## TASK TO CARRY OUT
Take the data below and extract the lines from the one with "ATOM 217 C CA" to the one with "ATOM 220 O O", inclusive, exactly as written.

## THE DATA
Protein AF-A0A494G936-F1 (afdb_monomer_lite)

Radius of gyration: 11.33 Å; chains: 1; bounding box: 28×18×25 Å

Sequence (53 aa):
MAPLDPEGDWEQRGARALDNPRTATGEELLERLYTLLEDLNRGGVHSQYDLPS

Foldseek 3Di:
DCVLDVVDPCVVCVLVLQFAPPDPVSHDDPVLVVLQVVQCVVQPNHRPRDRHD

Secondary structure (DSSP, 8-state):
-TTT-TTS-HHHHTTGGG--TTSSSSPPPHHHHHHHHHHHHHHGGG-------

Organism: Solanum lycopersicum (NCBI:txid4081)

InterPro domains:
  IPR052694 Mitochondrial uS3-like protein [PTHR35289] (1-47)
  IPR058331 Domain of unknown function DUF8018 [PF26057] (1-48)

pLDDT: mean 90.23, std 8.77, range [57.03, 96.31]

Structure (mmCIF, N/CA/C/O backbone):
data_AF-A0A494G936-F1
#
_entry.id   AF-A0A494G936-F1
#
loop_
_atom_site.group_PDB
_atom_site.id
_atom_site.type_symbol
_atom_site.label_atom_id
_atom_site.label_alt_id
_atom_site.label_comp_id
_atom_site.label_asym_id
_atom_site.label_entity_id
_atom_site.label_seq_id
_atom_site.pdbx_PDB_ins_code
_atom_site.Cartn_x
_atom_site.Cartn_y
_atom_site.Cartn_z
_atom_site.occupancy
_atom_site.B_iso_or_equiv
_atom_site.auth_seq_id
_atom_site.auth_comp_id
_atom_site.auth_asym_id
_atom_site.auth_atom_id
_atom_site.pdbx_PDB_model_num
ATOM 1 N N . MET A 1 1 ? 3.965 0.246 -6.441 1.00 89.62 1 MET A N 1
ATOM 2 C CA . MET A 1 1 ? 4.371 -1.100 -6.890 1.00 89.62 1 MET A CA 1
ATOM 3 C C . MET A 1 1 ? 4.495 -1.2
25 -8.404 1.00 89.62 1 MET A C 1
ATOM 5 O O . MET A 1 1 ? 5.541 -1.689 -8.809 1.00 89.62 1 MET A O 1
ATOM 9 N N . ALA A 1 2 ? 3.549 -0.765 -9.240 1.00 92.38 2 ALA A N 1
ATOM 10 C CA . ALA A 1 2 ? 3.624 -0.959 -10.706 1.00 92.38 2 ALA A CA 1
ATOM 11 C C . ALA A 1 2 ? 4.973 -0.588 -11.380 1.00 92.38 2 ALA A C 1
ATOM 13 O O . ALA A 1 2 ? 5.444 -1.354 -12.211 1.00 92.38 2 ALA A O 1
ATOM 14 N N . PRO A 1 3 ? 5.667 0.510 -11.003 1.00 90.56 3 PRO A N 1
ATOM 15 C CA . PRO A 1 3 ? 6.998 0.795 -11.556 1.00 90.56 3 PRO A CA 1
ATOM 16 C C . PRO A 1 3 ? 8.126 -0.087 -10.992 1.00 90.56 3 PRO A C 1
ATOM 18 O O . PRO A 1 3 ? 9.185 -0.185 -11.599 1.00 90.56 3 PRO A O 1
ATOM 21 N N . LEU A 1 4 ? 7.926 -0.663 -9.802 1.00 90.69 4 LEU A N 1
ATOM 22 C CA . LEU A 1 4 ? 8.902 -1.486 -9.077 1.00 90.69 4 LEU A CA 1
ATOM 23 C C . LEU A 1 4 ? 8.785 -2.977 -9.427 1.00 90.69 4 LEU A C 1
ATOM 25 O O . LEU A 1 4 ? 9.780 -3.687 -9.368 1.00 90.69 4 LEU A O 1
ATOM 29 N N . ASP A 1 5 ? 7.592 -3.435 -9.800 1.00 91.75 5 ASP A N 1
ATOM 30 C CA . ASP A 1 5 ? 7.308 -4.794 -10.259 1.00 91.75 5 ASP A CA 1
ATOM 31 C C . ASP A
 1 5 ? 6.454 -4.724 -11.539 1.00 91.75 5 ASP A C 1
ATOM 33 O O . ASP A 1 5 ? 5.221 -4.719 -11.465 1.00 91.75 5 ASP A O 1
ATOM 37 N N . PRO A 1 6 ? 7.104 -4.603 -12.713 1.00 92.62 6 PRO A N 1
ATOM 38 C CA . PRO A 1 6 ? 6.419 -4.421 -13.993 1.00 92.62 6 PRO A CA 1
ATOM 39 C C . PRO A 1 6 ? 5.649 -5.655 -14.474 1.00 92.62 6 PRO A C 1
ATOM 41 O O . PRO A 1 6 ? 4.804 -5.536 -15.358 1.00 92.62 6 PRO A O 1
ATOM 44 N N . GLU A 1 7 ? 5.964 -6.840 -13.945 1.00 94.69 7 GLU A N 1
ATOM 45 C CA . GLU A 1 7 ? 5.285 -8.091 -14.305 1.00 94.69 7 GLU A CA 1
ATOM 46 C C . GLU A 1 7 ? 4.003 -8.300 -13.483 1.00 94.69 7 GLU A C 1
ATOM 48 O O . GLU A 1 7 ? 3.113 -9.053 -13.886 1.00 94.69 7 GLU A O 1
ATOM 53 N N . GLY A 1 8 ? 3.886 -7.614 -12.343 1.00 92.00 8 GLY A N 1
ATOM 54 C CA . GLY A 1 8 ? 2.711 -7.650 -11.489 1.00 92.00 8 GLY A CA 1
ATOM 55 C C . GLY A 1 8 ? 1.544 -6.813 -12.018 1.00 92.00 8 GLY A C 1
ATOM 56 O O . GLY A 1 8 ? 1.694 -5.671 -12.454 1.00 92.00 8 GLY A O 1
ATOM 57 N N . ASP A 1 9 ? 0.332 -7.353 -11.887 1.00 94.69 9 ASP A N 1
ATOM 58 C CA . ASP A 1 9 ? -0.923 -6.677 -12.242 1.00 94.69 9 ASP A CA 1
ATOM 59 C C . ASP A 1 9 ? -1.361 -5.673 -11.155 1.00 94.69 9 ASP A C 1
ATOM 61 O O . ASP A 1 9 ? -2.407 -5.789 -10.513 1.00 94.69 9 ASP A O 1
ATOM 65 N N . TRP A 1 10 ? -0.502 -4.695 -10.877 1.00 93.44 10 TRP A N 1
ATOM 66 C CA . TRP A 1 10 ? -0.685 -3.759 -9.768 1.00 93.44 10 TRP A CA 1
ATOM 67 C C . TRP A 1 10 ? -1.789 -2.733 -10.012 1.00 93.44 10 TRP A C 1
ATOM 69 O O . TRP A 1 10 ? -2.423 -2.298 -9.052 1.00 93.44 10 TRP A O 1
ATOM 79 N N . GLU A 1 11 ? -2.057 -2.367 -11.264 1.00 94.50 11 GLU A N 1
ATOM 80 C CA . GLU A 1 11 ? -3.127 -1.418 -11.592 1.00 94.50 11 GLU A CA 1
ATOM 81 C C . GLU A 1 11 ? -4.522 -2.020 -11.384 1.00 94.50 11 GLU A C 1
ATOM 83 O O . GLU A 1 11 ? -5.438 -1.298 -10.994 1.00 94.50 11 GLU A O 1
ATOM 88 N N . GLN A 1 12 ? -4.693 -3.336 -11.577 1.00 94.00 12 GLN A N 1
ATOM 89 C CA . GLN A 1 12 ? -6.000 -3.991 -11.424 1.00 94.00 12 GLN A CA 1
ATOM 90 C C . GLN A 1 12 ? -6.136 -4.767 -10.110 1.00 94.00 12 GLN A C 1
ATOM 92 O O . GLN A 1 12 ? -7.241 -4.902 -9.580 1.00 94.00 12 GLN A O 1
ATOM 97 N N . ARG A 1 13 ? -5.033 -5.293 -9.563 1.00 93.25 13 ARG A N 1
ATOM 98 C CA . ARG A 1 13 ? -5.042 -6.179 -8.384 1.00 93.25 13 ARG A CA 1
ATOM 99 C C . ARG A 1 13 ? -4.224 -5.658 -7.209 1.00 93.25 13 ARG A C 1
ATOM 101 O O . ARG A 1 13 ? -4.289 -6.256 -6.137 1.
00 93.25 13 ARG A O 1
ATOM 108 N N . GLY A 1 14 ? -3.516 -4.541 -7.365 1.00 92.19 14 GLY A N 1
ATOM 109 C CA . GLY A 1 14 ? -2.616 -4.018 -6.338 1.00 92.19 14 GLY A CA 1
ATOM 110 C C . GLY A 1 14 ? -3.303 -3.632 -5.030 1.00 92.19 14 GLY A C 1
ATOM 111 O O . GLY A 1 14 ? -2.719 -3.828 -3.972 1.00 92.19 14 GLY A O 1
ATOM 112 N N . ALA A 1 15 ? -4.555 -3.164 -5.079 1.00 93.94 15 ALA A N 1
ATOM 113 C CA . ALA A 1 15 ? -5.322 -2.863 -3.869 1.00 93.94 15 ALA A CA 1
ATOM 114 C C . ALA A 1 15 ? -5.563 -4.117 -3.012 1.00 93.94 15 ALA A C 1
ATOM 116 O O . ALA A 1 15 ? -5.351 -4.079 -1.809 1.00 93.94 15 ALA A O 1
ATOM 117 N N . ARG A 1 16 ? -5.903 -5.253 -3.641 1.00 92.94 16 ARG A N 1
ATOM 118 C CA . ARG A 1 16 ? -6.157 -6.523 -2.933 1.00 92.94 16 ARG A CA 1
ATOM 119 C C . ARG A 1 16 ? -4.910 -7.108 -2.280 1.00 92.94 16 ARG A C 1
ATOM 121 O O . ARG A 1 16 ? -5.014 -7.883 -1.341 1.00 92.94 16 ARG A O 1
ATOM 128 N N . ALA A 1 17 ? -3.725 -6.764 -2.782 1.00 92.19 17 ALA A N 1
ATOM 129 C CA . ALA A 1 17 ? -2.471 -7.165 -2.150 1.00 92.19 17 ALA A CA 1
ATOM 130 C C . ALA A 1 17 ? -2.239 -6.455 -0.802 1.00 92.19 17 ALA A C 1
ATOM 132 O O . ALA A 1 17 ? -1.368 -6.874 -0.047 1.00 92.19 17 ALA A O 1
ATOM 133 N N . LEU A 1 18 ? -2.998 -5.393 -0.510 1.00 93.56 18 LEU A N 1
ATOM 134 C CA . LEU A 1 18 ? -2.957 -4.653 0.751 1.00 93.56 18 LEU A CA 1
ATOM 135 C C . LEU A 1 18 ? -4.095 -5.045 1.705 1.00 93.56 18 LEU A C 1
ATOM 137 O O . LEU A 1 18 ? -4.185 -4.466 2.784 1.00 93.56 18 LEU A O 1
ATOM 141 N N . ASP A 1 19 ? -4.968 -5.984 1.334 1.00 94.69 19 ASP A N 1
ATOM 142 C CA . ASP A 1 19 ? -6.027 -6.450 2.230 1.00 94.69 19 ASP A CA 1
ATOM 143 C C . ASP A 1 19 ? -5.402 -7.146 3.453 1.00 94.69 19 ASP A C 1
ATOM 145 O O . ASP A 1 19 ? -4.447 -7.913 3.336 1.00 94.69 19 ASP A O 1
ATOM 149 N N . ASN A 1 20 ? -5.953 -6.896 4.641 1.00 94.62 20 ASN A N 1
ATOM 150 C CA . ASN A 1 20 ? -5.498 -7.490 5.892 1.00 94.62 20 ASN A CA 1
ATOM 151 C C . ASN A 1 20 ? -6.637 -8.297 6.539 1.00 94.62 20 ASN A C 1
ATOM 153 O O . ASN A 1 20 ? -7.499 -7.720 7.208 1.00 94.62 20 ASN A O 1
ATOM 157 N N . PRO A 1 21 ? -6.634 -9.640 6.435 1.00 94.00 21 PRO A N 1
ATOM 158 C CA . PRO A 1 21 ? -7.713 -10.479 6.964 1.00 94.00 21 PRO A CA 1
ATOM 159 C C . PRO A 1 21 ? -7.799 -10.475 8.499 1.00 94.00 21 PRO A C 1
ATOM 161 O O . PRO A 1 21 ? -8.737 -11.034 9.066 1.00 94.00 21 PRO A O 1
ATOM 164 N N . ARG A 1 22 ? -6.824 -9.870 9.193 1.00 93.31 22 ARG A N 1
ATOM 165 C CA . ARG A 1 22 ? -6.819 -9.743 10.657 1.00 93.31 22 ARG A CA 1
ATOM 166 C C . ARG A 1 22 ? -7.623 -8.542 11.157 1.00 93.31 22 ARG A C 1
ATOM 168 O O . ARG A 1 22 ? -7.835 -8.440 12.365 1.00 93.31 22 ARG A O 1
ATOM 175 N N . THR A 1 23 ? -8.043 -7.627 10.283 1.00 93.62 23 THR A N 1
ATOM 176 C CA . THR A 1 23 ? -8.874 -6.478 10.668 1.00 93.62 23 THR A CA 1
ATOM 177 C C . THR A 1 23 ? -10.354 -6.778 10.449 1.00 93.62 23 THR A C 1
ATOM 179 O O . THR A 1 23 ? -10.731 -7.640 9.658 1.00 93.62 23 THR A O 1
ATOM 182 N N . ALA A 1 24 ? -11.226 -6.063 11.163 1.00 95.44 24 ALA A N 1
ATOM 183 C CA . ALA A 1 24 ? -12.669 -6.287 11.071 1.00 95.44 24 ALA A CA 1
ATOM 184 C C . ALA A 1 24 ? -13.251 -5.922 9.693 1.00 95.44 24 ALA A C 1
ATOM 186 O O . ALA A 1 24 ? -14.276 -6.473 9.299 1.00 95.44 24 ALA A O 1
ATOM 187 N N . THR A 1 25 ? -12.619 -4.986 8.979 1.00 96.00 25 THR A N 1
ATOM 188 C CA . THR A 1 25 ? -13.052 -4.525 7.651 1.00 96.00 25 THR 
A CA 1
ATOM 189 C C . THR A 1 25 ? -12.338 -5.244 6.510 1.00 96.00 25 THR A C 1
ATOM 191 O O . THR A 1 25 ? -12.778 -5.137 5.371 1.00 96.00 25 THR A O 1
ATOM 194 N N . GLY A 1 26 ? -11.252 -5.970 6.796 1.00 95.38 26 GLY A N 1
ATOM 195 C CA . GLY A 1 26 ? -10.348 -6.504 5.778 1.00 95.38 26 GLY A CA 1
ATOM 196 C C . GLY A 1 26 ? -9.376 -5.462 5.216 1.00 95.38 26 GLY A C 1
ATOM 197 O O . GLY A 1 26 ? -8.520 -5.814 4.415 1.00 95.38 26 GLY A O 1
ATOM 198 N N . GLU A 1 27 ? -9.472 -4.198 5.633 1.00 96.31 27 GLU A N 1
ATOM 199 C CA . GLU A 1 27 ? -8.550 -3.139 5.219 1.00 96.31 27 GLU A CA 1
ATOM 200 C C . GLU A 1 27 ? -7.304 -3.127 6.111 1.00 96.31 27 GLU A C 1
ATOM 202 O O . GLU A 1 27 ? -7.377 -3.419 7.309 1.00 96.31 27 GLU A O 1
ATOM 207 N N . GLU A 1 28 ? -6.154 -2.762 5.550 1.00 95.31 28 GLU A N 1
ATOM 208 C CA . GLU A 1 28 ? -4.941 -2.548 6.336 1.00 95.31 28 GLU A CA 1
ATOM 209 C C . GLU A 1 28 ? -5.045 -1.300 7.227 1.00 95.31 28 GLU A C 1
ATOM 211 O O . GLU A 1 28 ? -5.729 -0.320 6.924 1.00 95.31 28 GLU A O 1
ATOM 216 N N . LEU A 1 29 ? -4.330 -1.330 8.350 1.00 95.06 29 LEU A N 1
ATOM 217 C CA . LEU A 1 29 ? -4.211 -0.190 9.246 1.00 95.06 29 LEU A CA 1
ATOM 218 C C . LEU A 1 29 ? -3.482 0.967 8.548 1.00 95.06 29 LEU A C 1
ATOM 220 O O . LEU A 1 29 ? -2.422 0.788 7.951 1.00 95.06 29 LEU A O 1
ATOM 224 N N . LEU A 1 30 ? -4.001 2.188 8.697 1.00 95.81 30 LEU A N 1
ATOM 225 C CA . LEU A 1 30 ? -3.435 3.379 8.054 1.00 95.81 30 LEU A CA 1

## SOLUTION BELOW
ATOM 217 C CA . LEU A 1 29 ? -4.211 -0.190 9.246 1.00 95.06 29 LEU A CA 1
ATOM 218 C C . LEU A 1 29 ? -3.482 0.967 8.548 1.00 95.06 29 LEU A C 1
ATOM 220 O O . LEU A 1 29 ? -2.422 0.788 7.951 1.00 95.06 29 LEU A O 1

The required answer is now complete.